These parameters can then be converted to the hinge coordinates using the convertPars() function, and their marginal distributions plotted. Note, the MLE parameters (red lines) may not exactly match the peaks of these distributions because they are only marginals. Note also the dates of hinge 1 and 2 are fixed at 5500 and 7500:

hinges <- convertPars(pars=chain$res, years=5500:7500, type='CPL')
par(mfrow=c(3,2), mar=c(4,3,3,1))
c1 <- 'steelblue'
c2 <- 'firebrick'
lwd <- 3
pdf.brk <- seq(0,0.0015, length.out=40)
yr.brk <- seq(5500,7500,length.out=40)
names <- c('Date of H2','Date of H3','PD of H1','PD of H2','PD of H3','PD of H4')
hist(hinges$yr2,border=c1,breaks=yr.brk, main=names[1], xlab='');abline(v=CPL$year[2],col=c2,lwd=lwd)
hist(hinges$yr3, border=c1,breaks=yr.brk, main=names[2], xlab='');abline(v=CPL$year[3],col=c2,lwd=lwd)
hist(hinges$pdf1, border=c1,breaks=pdf.brk, main=names[3], xlab='');abline(v=CPL$pdf[1],col=c2,lwd=lwd)
hist(hinges$pdf2, border=c1,breaks=pdf.brk, main=names[4], xlab='');abline(v=CPL$pdf[2],col=c2,lwd=lwd)
hist(hinges$pdf3, border=c1,breaks=pdf.brk, main=names[5], xlab='');abline(v=CPL$pdf[3],col=c2,lwd=lwd)
hist(hinges$pdf4, border=c1,breaks=pdf.brk, main=names[6], xlab='');abline(v=CPL$pdf[4],col=c2,lwd=lwd)

Marginal distributions after conversion to hinge coordinates. Maximum Likelihoods (calculated separately) in red.

Some two-dimensional combinations of joint parameters may be preferred, but still these are 2D marginal representations of 5D parameters, again with MLE in red:

require(scales)
par( mfrow=c(1,2) , mar=c(4,4,1.5,2), cex=0.7 )
plot(hinges$yr2, hinges$pdf2, pch=16, col=alpha(1,0.02), ylim=c(0,0.0005))
points(CPL$year[2], CPL$pdf[2], col='red', pch=16, cex=1.2)
plot(hinges$yr3, hinges$pdf3, pch=16, col=alpha(1,0.02), ylim=c(0,0.0015))
points(CPL$year[3], CPL$pdf[3], col='red', pch=16, cex=1.2) 

2D Marginal distributions. Maximum Likelihoods (calculated separately) in red.

Alternatively, the joint distributions can be visualised by plotting the CPL model for each iteration of the chain, with the MLE in red:

plot(NULL, xlim=c(7500,5500),ylim=c(0,0.0011), xlab='calBP', ylab='PD', cex=0.7)
for(n in 1:nrow(hinges)){
    x <- c(hinges$yr1[n], hinges$yr2[n], hinges$yr3[n], hinges$yr4[n])
    y <- c(hinges$pdf1[n], hinges$pdf2[n], hinges$pdf3[n], hinges$pdf4[n])
    lines( x, y, col=alpha(1,0.005) )
    }
lines(x=CPL$year, y=CPL$pdf, lwd=2, col=c2)

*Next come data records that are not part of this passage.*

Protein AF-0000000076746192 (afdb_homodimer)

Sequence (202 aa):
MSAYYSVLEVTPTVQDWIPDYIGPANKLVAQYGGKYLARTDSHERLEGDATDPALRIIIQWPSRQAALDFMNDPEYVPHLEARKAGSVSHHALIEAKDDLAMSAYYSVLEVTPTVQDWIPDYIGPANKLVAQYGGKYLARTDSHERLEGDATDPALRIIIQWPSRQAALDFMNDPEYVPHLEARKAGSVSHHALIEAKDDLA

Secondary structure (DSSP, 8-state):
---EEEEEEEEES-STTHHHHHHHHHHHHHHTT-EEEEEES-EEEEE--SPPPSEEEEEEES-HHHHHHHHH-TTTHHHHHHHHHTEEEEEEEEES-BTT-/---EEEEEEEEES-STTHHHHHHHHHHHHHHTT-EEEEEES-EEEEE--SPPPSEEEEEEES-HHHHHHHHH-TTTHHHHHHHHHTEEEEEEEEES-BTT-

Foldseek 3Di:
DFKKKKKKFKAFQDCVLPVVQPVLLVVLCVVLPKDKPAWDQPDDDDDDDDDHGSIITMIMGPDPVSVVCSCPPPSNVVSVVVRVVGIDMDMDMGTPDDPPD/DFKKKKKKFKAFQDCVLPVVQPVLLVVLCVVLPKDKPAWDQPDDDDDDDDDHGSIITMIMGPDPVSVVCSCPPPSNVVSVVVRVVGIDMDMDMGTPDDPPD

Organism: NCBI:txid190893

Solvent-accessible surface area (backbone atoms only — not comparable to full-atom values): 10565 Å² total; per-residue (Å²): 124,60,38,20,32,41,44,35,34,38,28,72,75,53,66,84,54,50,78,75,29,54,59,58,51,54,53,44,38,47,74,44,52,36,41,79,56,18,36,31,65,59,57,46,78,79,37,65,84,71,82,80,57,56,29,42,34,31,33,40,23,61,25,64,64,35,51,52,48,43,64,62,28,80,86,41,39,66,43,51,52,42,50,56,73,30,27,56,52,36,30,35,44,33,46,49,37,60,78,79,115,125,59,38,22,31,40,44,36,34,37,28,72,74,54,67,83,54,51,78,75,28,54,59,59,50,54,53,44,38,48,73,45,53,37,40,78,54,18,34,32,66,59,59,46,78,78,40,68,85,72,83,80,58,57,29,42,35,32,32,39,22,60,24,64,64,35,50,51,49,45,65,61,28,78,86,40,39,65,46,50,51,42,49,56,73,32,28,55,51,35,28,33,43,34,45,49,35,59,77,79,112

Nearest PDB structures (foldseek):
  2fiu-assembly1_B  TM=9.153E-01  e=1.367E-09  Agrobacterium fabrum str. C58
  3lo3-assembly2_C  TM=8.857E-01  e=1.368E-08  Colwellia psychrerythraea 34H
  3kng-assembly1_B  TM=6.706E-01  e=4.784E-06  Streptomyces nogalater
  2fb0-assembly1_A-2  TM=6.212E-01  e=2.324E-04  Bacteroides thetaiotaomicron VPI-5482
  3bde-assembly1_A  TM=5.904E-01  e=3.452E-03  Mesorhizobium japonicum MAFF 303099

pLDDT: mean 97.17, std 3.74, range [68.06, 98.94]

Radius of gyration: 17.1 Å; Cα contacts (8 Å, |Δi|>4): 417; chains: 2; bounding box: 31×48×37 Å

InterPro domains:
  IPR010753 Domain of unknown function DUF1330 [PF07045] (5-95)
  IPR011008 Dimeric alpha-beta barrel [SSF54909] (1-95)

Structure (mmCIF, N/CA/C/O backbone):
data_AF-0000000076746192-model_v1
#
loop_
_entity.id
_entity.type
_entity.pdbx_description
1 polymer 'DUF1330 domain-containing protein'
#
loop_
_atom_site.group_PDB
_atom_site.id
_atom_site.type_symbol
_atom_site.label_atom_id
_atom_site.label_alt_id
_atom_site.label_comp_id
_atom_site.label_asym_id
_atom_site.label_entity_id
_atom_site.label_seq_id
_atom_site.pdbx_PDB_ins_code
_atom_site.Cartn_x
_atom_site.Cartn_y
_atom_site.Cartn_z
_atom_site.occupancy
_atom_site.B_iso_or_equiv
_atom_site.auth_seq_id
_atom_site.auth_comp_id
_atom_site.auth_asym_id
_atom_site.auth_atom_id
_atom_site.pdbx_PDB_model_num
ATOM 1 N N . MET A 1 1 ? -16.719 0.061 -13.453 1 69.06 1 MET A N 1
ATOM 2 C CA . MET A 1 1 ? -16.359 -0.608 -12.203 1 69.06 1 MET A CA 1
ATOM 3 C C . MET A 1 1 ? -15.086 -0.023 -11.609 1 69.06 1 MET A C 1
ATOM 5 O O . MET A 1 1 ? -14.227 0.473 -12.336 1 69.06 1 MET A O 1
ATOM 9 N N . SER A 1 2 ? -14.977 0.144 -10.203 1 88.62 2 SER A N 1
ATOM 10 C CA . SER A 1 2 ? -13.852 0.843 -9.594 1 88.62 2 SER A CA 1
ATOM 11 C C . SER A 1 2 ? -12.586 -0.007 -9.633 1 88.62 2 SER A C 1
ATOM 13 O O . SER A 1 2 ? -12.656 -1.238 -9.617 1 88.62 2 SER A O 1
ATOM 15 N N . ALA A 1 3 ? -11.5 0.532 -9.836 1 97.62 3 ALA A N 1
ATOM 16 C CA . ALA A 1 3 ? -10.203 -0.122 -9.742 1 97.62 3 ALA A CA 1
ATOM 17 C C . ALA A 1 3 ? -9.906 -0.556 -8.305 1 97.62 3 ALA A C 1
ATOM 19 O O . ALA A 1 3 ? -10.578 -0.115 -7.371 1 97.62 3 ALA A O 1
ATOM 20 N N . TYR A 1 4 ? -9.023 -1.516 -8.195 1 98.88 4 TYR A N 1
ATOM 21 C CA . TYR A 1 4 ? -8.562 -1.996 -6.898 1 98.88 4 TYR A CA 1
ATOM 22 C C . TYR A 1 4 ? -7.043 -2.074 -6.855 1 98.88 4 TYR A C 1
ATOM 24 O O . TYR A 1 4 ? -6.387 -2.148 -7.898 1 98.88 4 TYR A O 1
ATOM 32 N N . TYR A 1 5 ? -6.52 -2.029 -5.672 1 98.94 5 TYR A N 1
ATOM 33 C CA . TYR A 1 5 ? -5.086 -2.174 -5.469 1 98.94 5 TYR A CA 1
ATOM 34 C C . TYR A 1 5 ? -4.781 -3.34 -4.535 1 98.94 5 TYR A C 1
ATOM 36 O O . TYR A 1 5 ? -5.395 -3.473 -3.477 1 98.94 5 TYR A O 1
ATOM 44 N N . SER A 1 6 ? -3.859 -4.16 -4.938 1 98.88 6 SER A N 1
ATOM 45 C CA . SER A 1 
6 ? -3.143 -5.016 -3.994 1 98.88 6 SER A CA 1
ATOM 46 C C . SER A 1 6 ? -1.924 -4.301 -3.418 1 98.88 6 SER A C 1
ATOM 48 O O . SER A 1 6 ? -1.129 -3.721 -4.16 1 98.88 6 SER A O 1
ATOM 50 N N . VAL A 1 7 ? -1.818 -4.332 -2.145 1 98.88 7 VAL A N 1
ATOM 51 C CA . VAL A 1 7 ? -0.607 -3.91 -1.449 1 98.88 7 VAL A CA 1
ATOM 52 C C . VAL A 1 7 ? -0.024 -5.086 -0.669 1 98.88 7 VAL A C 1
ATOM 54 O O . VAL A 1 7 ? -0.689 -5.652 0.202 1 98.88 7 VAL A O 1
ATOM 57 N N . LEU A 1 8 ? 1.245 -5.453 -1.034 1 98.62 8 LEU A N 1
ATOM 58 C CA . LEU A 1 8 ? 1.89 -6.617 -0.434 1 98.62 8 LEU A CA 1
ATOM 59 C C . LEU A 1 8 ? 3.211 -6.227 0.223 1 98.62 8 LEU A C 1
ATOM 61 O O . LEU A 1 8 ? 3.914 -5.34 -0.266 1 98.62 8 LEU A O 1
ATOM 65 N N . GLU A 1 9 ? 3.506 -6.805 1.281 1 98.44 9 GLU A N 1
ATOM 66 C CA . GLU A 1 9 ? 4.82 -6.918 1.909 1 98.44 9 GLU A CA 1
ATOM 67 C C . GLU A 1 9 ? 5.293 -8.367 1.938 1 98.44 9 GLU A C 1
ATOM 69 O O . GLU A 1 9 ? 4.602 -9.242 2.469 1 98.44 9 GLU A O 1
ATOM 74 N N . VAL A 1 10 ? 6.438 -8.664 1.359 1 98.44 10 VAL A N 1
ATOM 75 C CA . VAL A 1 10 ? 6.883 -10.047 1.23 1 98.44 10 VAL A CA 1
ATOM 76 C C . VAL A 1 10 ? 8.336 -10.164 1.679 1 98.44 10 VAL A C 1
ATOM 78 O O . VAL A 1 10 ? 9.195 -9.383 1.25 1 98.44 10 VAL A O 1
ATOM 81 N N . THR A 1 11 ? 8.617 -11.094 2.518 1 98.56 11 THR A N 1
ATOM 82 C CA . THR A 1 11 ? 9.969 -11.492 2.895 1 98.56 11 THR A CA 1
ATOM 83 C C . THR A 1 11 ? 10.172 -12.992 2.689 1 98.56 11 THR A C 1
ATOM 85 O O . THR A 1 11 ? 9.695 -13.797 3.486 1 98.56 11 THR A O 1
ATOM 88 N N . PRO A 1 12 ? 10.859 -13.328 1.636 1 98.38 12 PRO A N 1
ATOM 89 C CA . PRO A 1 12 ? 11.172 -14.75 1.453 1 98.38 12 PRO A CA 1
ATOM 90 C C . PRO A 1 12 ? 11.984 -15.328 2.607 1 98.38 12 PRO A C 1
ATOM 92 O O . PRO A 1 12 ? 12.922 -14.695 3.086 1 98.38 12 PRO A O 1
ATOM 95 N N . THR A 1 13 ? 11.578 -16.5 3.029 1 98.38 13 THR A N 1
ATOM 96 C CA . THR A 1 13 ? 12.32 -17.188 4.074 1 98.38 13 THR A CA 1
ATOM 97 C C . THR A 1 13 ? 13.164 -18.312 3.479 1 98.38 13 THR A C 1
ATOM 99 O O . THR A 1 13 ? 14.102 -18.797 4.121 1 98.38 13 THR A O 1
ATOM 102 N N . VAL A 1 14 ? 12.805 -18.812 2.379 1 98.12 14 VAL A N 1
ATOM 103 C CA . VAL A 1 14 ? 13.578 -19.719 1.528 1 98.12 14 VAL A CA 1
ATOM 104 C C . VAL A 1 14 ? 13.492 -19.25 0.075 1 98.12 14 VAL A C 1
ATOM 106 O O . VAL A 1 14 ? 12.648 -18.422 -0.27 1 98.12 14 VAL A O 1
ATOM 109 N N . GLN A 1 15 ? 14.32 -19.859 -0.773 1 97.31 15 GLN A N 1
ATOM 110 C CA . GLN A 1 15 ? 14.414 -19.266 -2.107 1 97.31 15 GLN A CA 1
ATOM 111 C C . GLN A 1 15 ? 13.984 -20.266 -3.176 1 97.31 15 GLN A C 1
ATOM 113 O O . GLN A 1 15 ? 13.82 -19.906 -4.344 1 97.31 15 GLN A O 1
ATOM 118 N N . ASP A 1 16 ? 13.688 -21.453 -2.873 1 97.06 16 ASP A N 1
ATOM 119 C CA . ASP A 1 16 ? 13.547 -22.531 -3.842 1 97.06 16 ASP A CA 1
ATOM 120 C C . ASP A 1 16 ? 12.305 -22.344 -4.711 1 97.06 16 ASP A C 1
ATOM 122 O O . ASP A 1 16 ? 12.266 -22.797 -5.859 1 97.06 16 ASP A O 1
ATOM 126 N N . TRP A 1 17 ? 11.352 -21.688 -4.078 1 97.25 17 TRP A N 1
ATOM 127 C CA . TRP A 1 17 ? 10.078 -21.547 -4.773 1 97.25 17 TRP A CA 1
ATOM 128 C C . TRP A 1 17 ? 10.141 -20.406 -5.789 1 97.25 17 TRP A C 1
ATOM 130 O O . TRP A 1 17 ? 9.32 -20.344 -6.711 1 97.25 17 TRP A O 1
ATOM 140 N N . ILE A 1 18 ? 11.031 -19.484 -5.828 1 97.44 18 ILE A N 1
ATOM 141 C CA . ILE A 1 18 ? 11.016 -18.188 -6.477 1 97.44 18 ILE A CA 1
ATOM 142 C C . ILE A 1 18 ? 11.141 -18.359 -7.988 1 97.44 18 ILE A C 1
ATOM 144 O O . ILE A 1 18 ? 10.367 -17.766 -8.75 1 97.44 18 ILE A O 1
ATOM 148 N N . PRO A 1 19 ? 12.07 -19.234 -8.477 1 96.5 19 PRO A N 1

Joint posterior distributions. Maximum Likelihood (calculated separately) in red.

Relative growth and decline rates

Percentage growth rates per generation provide an intuitive statistic to quantify and compare population changes through time. However there are two key issues to overcome when estimating growth rates for a CPL model.

  1. CPL modelling allows for the possibility of hiatus periods, defined by pieces between hinges with a zero or near zero PD. Conventionally, the percentage decrease from any value to zero is 100%, however the equivalent percentage increase from zero is undefined.
  2. Each section of the CPL is a straight line with a constant gradient. However, a straight line has a constantly changing growth/decline rate.

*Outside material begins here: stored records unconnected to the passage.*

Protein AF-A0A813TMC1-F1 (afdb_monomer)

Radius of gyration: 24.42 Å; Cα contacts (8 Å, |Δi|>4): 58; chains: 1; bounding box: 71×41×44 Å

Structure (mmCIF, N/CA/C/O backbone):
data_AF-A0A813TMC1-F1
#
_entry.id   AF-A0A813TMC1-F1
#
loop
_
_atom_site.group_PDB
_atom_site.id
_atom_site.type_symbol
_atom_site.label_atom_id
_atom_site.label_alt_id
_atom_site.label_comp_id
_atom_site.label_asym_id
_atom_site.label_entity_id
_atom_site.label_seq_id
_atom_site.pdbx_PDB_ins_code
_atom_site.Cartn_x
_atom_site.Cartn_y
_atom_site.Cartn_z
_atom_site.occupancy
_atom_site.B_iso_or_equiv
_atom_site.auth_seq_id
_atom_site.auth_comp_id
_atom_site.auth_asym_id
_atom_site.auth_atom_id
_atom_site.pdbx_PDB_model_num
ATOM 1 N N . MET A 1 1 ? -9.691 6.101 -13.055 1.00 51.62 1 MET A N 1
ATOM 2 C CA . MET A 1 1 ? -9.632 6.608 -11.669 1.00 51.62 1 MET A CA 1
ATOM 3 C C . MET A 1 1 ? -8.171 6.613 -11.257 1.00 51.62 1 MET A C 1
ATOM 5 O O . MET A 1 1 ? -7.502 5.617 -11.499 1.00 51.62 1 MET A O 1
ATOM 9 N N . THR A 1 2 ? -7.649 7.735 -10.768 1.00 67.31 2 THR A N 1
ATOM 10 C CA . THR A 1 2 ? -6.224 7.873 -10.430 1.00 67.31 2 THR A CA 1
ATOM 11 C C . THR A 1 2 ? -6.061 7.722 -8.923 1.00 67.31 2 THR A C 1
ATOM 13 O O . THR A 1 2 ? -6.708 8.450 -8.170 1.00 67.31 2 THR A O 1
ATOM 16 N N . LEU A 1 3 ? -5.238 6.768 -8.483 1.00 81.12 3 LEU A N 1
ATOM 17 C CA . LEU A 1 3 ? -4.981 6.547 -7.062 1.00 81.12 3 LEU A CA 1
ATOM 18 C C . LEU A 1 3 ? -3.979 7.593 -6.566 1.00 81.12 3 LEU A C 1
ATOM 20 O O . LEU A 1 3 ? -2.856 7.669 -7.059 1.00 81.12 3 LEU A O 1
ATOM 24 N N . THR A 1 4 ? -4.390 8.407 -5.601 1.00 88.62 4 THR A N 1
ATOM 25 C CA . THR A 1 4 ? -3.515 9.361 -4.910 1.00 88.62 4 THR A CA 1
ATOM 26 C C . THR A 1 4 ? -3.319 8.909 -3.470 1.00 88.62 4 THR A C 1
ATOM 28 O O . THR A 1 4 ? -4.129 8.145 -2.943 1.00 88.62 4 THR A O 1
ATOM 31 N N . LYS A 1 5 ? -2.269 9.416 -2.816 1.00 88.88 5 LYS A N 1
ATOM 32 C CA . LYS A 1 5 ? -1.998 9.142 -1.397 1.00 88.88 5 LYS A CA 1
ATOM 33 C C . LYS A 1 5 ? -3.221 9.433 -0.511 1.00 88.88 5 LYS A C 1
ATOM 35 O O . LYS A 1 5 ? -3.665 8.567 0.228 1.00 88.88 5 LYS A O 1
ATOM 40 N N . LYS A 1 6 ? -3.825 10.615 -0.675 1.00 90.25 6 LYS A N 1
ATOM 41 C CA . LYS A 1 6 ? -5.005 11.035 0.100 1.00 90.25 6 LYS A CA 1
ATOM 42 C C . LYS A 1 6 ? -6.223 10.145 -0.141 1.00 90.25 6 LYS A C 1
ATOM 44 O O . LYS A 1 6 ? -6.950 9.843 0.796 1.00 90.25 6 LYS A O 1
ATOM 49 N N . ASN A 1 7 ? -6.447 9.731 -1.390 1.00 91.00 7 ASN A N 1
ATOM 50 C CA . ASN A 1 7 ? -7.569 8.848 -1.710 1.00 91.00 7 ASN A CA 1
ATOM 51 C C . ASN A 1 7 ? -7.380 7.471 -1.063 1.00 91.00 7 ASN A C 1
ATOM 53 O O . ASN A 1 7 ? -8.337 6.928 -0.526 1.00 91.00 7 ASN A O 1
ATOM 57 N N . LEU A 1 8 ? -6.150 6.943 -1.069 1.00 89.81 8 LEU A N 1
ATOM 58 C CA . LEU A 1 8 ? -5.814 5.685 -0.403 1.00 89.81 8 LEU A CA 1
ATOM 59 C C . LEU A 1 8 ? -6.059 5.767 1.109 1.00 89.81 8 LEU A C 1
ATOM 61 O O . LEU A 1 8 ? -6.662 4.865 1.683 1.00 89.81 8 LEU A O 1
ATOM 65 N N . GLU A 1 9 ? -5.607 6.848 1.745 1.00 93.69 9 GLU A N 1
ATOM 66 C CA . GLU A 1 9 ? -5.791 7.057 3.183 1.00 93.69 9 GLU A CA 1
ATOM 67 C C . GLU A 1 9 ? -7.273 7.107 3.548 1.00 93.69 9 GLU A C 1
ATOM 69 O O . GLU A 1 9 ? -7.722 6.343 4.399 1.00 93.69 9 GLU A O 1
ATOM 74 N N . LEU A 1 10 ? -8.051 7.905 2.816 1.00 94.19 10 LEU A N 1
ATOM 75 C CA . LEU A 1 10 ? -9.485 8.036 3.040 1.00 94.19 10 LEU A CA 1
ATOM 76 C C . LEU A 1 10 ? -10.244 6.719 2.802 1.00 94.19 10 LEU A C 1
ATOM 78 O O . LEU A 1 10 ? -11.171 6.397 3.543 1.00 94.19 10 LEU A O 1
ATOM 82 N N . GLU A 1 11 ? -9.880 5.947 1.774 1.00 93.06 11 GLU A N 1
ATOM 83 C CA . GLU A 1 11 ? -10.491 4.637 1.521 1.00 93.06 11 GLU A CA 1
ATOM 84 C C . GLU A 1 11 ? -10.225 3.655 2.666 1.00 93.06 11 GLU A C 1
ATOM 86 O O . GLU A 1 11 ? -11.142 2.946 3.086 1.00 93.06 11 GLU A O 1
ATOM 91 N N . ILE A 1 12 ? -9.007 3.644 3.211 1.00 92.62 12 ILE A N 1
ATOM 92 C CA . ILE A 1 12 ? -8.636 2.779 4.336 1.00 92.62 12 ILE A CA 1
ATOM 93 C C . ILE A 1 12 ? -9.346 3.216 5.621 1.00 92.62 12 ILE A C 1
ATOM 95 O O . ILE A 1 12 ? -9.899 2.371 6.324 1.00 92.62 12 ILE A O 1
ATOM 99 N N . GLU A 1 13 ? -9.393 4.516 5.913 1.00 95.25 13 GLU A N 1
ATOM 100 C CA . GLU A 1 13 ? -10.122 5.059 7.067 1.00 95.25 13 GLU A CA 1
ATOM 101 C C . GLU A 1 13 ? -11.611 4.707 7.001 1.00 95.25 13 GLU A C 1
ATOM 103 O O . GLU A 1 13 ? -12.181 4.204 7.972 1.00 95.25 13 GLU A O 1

The first problem is an extreme manifestation of the asymmetry from conventionally reporting change always with respect to the first value. For example, if we consider a population of 80 individuals at time \(t_1\), changing to 100 at \(t_2\) and to 80 at \(t_3\), this would be conventionally described as a 25% increase followed by a 20% decrease. This asymmetry is unintuitive and unhelpful in the context of population change, and instead we use a relative rate which is always calculated with respect to the larger value (e.g., a ‘20% relative growth’ followed by ‘20% relative decline’).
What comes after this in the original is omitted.